* _YOUR OBJECTIVE_:
Word for word, restate the lines of the listing below from the line with "ATOM 102 N N" through the line with "ATOM 122 O O", and do not include the pictures.

====== RECORDED DATA

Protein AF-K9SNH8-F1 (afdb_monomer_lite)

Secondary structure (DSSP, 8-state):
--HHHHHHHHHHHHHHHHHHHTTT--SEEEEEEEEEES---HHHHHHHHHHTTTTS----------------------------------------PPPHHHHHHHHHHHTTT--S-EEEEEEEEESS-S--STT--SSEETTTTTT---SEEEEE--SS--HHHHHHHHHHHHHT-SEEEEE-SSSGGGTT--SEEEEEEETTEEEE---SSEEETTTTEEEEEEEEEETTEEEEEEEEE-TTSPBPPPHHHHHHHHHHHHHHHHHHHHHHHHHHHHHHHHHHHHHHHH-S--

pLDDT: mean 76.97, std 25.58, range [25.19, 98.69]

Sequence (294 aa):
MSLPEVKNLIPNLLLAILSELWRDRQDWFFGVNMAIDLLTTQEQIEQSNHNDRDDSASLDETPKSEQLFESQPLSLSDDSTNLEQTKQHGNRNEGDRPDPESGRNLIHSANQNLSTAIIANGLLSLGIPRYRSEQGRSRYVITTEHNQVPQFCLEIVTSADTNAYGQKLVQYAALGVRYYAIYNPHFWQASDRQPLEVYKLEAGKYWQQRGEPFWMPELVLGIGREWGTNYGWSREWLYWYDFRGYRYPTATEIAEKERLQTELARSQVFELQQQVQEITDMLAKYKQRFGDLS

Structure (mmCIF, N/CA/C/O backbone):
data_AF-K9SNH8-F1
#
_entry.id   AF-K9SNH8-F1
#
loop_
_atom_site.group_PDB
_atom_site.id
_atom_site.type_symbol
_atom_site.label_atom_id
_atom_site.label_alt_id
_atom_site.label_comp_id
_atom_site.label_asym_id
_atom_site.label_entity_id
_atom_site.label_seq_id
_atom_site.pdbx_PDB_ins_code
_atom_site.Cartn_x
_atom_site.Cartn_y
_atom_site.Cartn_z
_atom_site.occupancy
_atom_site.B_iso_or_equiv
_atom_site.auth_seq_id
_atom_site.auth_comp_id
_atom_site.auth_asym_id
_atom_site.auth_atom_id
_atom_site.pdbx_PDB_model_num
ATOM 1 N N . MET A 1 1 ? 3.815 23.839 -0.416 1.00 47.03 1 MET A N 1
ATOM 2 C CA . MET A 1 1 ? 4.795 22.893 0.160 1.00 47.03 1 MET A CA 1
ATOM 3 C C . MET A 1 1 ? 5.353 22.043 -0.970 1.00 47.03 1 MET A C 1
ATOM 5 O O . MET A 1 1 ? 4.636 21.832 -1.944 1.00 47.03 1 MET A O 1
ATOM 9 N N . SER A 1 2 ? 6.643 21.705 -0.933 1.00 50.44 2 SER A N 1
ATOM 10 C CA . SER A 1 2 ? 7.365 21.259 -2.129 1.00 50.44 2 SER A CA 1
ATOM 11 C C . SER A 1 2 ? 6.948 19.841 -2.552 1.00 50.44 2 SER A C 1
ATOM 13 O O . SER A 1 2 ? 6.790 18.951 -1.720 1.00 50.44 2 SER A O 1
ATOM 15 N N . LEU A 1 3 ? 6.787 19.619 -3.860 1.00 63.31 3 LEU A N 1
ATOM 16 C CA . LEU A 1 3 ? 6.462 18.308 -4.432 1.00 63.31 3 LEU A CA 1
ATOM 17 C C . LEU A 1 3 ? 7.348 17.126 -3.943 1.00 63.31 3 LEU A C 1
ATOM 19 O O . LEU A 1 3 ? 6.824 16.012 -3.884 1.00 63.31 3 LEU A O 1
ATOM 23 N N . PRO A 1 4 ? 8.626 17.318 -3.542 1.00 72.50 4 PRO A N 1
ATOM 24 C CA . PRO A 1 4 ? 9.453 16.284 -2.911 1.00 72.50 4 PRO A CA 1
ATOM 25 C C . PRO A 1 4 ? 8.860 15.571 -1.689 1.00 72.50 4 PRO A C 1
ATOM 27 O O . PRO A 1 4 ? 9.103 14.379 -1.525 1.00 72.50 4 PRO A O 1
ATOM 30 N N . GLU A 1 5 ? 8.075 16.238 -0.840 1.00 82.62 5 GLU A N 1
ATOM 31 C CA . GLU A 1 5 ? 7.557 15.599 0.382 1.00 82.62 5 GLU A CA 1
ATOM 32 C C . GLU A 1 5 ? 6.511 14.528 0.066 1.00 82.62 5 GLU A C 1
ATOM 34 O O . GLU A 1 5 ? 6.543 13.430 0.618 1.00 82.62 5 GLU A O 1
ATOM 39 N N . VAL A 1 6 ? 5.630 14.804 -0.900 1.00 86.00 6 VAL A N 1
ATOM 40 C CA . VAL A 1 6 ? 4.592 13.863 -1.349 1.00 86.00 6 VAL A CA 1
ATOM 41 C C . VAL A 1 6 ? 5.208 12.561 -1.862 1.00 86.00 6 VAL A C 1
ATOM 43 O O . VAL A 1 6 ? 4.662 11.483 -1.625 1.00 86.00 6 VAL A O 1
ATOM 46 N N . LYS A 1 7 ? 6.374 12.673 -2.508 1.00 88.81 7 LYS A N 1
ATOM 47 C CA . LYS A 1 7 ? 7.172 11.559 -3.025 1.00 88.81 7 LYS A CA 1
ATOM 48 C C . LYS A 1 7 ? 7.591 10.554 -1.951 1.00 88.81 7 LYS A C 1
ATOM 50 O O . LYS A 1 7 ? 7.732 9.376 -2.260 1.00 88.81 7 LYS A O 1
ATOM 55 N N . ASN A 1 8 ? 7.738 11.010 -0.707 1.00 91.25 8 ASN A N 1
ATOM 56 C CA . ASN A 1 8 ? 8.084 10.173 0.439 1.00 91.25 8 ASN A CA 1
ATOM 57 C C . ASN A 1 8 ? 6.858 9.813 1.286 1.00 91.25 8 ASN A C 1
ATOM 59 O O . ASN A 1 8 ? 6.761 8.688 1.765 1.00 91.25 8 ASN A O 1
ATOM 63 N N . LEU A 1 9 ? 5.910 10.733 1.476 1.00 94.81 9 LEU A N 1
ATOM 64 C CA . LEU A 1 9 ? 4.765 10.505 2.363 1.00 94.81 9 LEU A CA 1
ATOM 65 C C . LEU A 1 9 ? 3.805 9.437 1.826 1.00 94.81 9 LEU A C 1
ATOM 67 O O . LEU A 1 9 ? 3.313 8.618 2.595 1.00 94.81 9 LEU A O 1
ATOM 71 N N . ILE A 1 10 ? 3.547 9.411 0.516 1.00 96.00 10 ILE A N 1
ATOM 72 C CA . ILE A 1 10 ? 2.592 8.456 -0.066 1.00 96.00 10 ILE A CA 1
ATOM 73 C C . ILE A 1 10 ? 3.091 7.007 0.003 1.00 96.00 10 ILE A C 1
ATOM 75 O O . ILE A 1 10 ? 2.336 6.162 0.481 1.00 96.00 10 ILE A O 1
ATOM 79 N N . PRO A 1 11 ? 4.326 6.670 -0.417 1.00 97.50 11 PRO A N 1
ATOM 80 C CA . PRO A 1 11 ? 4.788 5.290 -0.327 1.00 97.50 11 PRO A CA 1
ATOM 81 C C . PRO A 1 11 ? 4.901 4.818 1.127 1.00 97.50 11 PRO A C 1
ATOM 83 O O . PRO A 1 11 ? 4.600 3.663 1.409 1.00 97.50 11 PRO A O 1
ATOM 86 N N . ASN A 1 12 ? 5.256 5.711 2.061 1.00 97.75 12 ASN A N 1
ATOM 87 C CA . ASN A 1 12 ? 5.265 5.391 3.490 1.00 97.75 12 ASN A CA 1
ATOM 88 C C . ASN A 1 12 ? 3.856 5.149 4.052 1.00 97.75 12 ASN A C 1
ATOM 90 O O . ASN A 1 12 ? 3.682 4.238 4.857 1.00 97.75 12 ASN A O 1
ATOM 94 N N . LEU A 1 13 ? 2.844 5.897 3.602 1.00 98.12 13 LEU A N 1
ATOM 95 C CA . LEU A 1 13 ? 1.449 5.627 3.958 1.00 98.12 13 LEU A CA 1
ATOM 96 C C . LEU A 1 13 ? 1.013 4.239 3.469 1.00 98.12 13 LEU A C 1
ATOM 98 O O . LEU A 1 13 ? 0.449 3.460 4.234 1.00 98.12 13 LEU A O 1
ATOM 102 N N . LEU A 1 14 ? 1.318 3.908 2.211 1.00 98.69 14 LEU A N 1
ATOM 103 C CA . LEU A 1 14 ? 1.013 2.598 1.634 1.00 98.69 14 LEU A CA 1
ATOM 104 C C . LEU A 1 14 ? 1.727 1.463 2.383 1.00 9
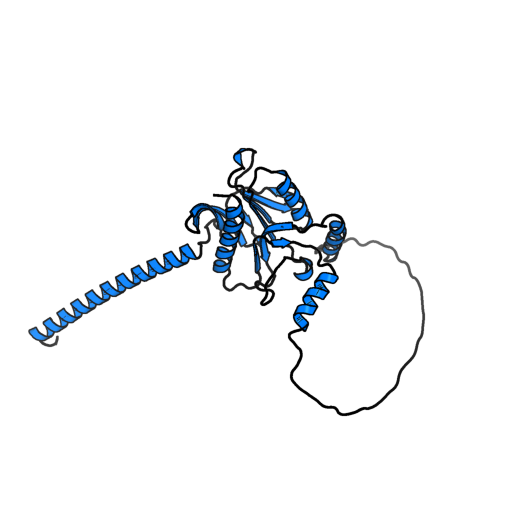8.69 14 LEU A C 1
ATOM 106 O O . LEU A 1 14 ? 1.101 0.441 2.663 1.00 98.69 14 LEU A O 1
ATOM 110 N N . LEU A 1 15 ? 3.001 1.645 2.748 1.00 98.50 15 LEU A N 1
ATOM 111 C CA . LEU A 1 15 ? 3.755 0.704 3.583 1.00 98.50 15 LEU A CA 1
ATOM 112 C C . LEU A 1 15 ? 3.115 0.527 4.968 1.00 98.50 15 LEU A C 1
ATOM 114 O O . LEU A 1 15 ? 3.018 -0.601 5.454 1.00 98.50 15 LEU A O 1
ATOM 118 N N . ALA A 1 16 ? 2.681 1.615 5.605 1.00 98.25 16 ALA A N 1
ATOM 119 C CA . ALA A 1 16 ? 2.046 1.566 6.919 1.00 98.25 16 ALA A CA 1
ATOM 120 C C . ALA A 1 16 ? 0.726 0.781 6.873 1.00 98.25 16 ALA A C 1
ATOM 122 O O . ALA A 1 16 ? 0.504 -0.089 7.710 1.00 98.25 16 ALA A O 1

============
====== RECORDED DATA

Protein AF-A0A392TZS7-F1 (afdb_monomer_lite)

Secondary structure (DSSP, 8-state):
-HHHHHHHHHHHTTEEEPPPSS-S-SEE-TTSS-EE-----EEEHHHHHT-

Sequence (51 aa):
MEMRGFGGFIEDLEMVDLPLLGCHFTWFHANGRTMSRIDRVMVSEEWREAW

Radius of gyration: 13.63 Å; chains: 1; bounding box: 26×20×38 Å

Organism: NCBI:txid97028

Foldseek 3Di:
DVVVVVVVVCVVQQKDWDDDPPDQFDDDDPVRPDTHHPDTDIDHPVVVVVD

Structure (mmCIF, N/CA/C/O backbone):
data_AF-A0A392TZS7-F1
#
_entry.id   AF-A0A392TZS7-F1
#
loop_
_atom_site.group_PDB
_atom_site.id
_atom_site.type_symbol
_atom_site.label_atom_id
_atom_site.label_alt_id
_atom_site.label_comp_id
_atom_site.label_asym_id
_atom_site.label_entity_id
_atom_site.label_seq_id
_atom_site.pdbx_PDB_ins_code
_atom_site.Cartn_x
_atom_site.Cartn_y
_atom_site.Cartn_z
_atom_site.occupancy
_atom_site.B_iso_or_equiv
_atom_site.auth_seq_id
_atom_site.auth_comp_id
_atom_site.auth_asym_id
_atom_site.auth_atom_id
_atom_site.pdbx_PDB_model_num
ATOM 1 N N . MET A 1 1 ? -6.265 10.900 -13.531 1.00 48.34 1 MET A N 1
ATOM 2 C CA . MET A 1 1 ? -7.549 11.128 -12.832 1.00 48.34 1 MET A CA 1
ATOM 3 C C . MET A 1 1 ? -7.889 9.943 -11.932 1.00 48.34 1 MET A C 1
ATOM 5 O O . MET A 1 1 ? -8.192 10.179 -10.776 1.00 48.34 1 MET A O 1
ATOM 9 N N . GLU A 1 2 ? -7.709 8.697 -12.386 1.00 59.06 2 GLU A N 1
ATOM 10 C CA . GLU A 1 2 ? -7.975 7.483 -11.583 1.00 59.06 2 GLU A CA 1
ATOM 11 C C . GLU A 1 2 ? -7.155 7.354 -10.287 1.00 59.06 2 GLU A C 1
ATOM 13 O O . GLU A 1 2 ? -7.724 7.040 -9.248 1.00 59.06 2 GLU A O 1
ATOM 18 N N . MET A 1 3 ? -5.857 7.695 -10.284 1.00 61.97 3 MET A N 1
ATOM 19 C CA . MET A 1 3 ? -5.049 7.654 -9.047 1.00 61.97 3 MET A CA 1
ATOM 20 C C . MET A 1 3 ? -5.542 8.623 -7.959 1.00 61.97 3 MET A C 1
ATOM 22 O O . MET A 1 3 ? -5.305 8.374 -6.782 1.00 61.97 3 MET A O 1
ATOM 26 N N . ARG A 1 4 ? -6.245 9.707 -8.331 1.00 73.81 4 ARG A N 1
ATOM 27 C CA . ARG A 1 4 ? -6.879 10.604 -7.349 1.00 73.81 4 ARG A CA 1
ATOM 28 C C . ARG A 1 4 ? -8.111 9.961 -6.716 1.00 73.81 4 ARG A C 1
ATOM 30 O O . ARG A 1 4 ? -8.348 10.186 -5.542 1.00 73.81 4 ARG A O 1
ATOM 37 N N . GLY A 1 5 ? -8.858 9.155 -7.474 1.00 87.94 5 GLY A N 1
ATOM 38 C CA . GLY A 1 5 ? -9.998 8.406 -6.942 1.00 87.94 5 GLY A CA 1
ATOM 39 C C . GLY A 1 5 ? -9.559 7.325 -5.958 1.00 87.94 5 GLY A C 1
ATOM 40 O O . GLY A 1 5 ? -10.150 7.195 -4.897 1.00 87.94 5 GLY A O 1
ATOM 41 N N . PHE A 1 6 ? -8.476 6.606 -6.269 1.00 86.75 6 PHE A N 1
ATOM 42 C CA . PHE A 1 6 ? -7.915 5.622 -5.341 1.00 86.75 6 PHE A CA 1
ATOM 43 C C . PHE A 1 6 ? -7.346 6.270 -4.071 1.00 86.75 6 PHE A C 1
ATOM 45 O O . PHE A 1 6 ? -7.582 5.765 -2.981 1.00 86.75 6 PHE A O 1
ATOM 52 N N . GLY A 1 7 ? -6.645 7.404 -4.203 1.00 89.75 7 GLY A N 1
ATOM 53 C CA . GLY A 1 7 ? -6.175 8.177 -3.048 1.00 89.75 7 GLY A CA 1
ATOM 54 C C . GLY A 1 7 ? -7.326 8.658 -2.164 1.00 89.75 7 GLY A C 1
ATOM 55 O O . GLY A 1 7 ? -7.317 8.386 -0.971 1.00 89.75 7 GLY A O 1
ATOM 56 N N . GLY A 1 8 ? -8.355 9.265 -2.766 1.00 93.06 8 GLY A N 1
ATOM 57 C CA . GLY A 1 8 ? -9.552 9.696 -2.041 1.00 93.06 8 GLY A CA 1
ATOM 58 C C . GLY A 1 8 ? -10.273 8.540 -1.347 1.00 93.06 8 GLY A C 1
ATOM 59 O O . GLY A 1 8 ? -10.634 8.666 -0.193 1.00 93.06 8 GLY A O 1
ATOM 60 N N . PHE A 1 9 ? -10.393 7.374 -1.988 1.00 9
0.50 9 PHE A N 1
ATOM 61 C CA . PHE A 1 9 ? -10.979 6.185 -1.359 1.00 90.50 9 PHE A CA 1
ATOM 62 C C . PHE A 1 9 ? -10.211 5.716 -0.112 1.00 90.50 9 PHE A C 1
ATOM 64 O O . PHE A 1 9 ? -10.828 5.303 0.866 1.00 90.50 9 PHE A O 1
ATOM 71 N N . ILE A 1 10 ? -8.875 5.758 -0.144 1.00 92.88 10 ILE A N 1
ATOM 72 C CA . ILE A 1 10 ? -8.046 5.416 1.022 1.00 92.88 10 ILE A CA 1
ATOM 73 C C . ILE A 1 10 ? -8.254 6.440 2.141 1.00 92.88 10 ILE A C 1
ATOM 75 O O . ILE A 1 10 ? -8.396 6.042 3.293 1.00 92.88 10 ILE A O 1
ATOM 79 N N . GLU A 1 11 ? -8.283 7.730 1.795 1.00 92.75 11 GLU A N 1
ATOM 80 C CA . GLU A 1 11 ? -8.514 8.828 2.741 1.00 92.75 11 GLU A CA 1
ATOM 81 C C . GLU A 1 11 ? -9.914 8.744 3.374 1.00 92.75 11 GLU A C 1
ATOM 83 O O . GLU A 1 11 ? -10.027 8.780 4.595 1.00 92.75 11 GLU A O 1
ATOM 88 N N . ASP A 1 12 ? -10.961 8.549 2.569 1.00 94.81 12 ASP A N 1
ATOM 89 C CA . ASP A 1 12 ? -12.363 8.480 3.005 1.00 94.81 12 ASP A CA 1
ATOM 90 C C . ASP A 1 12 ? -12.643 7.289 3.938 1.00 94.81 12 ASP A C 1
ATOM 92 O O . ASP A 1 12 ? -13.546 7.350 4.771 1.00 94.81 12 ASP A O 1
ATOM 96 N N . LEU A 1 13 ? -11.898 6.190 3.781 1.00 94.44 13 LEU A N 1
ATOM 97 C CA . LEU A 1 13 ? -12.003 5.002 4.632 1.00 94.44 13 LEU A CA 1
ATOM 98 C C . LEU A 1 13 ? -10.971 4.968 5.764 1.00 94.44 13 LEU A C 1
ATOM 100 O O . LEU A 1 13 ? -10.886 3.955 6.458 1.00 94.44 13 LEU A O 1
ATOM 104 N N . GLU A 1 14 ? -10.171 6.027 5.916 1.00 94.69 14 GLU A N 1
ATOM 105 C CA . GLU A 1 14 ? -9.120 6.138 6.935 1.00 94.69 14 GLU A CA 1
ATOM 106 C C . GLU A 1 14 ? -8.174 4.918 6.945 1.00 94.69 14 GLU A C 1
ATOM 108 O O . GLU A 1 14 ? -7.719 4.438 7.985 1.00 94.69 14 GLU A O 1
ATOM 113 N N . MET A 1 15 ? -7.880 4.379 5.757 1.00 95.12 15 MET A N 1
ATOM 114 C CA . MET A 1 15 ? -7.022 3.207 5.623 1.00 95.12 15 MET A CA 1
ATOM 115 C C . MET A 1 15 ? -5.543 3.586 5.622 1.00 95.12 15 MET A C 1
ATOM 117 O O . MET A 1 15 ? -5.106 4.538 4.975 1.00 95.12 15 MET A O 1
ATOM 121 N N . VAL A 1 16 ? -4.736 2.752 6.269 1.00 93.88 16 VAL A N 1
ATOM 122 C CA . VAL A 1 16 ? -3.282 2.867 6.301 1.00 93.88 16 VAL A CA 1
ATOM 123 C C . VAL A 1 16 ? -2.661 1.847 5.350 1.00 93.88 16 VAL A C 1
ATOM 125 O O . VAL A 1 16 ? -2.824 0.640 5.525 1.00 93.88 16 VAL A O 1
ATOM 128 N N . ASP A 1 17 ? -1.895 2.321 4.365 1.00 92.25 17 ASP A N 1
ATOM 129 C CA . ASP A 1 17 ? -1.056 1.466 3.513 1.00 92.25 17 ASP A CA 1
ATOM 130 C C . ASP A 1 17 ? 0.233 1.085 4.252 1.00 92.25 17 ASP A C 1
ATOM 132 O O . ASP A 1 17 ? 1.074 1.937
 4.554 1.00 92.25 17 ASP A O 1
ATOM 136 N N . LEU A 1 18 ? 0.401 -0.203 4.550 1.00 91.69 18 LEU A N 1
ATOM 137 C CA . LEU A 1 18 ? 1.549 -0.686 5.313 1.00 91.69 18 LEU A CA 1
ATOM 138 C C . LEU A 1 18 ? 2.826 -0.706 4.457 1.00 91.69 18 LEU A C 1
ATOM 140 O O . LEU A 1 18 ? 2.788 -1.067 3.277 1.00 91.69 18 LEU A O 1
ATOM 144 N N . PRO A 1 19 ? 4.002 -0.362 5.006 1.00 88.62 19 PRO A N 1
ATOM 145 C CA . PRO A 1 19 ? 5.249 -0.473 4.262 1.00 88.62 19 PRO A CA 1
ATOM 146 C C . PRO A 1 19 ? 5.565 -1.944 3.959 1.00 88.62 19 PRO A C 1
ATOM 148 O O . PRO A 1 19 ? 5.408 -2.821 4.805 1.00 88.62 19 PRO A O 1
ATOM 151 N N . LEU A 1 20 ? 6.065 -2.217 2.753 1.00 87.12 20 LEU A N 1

============

* _SOLVED EXERCISE_:
ATOM 102 N N . LEU A 1 14 ? 1.318 3.908 2.211 1.00 98.69 14 LEU A N 1
ATOM 103 C CA . LEU A 1 14 ? 1.013 2.598 1.634 1.00 98.69 14 LEU A CA 1
ATOM 104 C C . LEU A 1 14 ? 1.727 1.463 2.383 1.00 9
8.69 14 LEU A C 1
ATOM 106 O O . LEU A 1 14 ? 1.101 0.441 2.663 1.00 98.69 14 LEU A O 1
ATOM 110 N N . LEU A 1 15 ? 3.001 1.645 2.748 1.00 98.50 15 LEU A N 1
ATOM 111 C CA . LEU A 1 15 ? 3.755 0.704 3.583 1.00 98.50 15 LEU A CA 1
ATOM 112 C C . LEU A 1 15 ? 3.115 0.527 4.968 1.00 98.50 15 LEU A C 1
ATOM 114 O O . LEU A 1 15 ? 3.018 -0.601 5.454 1.00 98.50 15 LEU A O 1
ATOM 118 N N . ALA A 1 16 ? 2.681 1.615 5.605 1.00 98.25 16 ALA A N 1
ATOM 119 C CA . ALA A 1 16 ? 2.046 1.566 6.919 1.00 98.25 16 ALA A CA 1
ATOM 120 C C . ALA A 1 16 ? 0.726 0.781 6.873 1.00 98.25 16 ALA A C 1
ATOM 122 O O . ALA A 1 16 ? 0.504 -0.089 7.710 1.00 98.25 16 ALA A O 1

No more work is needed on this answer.